Corporate governance remains high on the business agenda. The media spotlight on the impact of business on the environment has sharpened while perennial boardroom issues such as executive remuneration and director overboarding continue to cause unease with shareholders amidst an uncertain macroeconomic climate.
However, changes in UK company law and the UK Corporate Governance Code have now empowered dissatisfied shareholders more than ever before. Resolutions which receive more than 20% of votes against require the company to explain what actions it will take to engage shareholders to comprehend the reasons behind the negative reaction. It also necessitates an update on shareholder feedback and further actions taken within six months and final summary in the annual report.
Investors therefore can cause concrete change through their voting, forcing companies into action over issues that they may be dragging their heels on. The balance of power has shifted and companies must react accordingly to maintain the highest standards of corporate governance and avoid damaging disputes with their own shareholders.
Areas of dispute
Resolutions put forward for approval at the AGM are increasingly vulnerable to investor protest votes, with six “close calls” (vote is within 10% of the required majority) in the FTSE 100 and 19 in the FTSE 250 through the past AGM season. Six votes were also lost among FTSE 350 companies over the period.

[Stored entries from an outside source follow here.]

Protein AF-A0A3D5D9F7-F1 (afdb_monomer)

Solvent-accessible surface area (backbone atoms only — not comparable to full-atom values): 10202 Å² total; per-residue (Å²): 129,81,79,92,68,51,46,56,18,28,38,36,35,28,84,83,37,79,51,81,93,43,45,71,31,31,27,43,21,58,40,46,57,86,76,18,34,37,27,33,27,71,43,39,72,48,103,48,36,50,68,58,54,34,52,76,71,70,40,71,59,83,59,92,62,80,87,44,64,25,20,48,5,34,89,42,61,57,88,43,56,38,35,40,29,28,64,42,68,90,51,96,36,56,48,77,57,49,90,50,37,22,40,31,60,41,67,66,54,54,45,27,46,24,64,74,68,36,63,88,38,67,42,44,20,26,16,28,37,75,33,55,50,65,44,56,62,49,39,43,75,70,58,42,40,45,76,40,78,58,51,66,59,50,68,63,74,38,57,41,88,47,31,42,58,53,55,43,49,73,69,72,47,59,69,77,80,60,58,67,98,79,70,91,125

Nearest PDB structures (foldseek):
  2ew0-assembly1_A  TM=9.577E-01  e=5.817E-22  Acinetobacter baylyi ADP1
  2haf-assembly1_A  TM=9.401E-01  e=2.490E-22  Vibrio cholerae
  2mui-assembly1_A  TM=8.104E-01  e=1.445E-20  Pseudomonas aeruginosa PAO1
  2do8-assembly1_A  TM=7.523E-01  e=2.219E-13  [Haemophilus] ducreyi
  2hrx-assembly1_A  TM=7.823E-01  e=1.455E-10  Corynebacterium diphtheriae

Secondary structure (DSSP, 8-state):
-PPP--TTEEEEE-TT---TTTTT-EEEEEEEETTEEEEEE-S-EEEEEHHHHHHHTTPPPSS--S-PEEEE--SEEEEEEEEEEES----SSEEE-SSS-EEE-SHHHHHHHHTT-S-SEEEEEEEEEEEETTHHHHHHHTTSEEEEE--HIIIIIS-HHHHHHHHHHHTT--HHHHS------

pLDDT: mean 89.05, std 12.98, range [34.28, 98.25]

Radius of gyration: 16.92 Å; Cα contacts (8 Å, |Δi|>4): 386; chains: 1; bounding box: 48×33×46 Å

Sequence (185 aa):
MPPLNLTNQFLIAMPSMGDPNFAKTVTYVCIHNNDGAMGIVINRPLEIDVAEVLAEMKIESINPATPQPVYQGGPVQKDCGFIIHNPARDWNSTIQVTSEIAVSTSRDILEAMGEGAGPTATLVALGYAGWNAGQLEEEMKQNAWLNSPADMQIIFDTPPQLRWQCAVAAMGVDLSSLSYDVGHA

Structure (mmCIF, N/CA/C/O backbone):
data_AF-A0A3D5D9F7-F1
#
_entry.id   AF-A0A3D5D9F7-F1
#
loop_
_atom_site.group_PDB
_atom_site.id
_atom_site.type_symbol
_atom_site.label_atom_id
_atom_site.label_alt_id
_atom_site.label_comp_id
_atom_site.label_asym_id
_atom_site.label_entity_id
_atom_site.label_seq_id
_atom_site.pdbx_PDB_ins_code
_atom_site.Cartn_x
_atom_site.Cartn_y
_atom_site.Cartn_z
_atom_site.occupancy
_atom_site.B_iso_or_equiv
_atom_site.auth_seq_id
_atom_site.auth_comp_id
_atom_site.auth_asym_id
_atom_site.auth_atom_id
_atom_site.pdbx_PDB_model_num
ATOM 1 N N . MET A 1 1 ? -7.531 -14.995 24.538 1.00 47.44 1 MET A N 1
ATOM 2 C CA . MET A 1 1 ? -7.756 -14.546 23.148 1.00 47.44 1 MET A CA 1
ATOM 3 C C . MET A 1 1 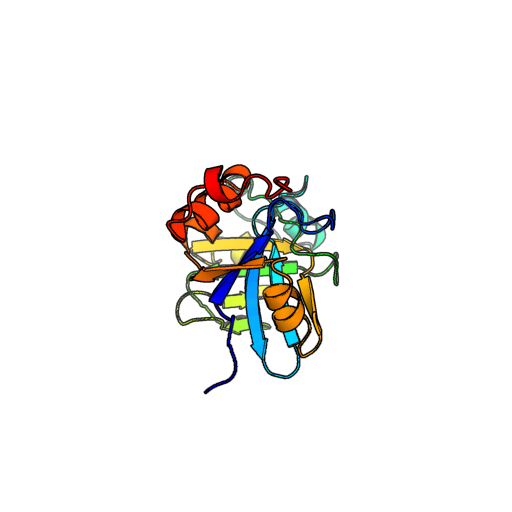? -6.391 -14.363 22.512 1.00 47.44 1 MET A C 1
ATOM 5 O O . MET A 1 1 ? -5.514 -13.886 23.227 1.00 47.44 1 MET A O 1
ATOM 9 N N . PRO A 1 2 ? -6.165 -14.796 21.262 1.00 51.75 2 PRO A N 1
ATOM 10 C CA . PRO A 1 2 ? -4.934 -14.436 20.566 1.00 51.75 2 PRO A CA 1
ATOM 11 C C . PRO A 1 2 ? -4.836 -12.902 20.464 1.00 51.75 2 PRO A C 1
ATOM 13 O O . PRO A 1 2 ? -5.882 -12.245 20.425 1.00 51.75 2 PRO A O 1
ATOM 16 N N . PRO A 1 3 ? -3.622 -12.326 20.477 1.00 65.25 3 PRO A N 1
ATOM 17 C CA . PRO A 1 3 ? -3.446 -10.895 20.254 1.00 65.25 3 PRO A CA 1
ATOM 18 C C . PRO A 1 3 ? -4.021 -10.504 18.887 1.00 65.25 3 PRO A C 1
ATOM 20 O O . PRO A 1 3 ? -4.014 -11.304 17.948 1.00 65.25 3 PRO A O 1
ATOM 23 N N . LEU A 1 4 ? -4.559 -9.287 18.795 1.00 81.50 4 LEU A N 1
ATOM 24 C CA . LEU A 1 4 ? -5.084 -8.735 17.549 1.00 81.50 4 LEU A CA 1
ATOM 25 C C . LEU A 1 4 ? -3.952 -8.692 16.514 1.00 81.50 4 LEU A C 1
ATOM 27 O O . LEU A 1 4 ? -2.958 -8.012 16.728 1.00 81.50 4 LEU A O 1
ATOM 31 N N . ASN A 1 5 ? -4.101 -9.397 15.393 1.00 90.12 5 ASN A N 1
ATOM 32 C CA . ASN A 1 5 ? -3.173 -9.307 14.269 1.00 90.12 5 ASN A CA 1
ATOM 33 C C . ASN A 1 5 ? -3.858 -8.557 13.119 1.00 90.12 5 ASN A C 1
ATOM 35 O O . ASN A 1 5 ? -4.949 -8.935 12.694 1.00 90.12 5 ASN A O 1
ATOM 39 N N . LEU A 1 6 ? -3.218 -7.481 12.660 1.00 94.94 6 LEU A N 1
ATOM 40 C CA . LEU A 1 6 ? -3.725 -6.575 11.627 1.00 94.94 6 LEU A CA 1
ATOM 41 C C . LEU A 1 6 ? -2.930 -6.710 10.323 1.00 94.94 6 LEU A C 1
ATOM 43 O O . LEU A 1 6 ? -3.201 -5.981 9.378 1.00 94.94 6 LEU A O 1
ATOM 47 N N . THR A 1 7 ? -1.968 -7.636 10.238 1.00 96.75 7 THR A N 1
ATOM 48 C CA . THR A 1 7 ? -1.314 -7.984 8.973 1.00 96.75 7 THR A CA 1
ATOM 49 C C . THR A 1 7 ? -2.365 -8.350 7.925 1.00 96.75 7 THR A C 1
ATOM 51 O O . THR A 1 7 ? -3.322 -9.066 8.223 1.00 96.75 7 THR A O 1
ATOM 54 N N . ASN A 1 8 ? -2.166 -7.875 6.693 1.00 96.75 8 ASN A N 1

The authority to allot shares on a non-pre-emptive basis saw the most close calls, followed by remuneration policy or report and the ability to hold general meetings on not less than 14 days’ notice.
In addition, for nearly a third (31%) of the companies surveyed, directors’ resolutions received the lowest votes in favour out of all resolutions put to the meeting. This indicates that there is a clear willingness to hold the board and its directors to account, and ensure they have both the time and commitment to carry out their duties.
Shareholder activism has seen a notable increase over recent years, a trend we expect to see continue through 2020. There are two strands to activism—”overt” activism which is driven by specific activist funds, and “covert” governance-related activism which is driven by traditional institutional investors as responsible stewardship.
The UK remains a hotspot for activism due to long-established procedures of companies engaging with their main institutional investors as encouraged by the Stewardship Code and transparency around shareholder data.
Activism typically relates to governance issues, M&A, operational improvement or problems around the balance sheet however nearly all the time the resolutions proposed are in relation to the removal of existing directors or the addition of new directors.
This is because passing an ordinary director removal or election resolution is easier than a special strategy-related resolution that requires a super majority of 75%.
Shareholder engagement is not a “box-ticking” exercise, nor is it a process that can be left—comfortably—to the last minute. Investment managers and corporate governance and stewardship teams are working more closely together than ever before.
It is crucial that companies prepare suitably for their AGM, a process that must start long before the meeting to avoid last-minute firefighting. Visibility and proactive shareholder engagement will be the key to quelling any investor dissent and getting the company on the front foot.
On the basis of this conclusion, we offer these recommendations to UK companies in the run-up to the 2020 AGM season:
- Companies should conduct a year-round process of corporate governance engagement with shareholders, aligned to the financial calendar and investor relations programmes;
- Proxy advisers remain a vital constituent within corporate governance engagement. Companies should be aware of the recommendation frameworks employed by the key advisers in the same way that their policies are aligned to the strategies used by key shareholders;
- Good and improving corporate governance performance should be highlighted throughout the financial calendar, arguably placed within a demonstrable framework that sets out key policies and benchmarks;
- Engagement should be conducted by key non-executive members of the board and committees. Proactive shareholder engagement should be a component part of the job description of these members rather than an optional extra;
- Employee representation is likely to be a focus for shareholders going forward. Resolutions and policy relevant to this point should be carefully considered and particular attention should be given to the experience and job descriptions of the nominees;
- Non-executive director nominations should be supported by detailed biographies, highlighting the relevant expertise now required by the Stewardship Code and which are aligned to a transparent skills matrix;
- In the event of likely shareholder dissent at 20% or more for a resolution, UK businesses should not only engage quickly and actively with shareholders but prepare for the potential to be placed on the Public Register—specifically to align the reporting process with the financial calendar.
Shareholder dissent is no longer an exception, it is the new normal, and so against an increasingly volatile equity capital market, poor corporate governance could impact shareholder value as much as weak financial results.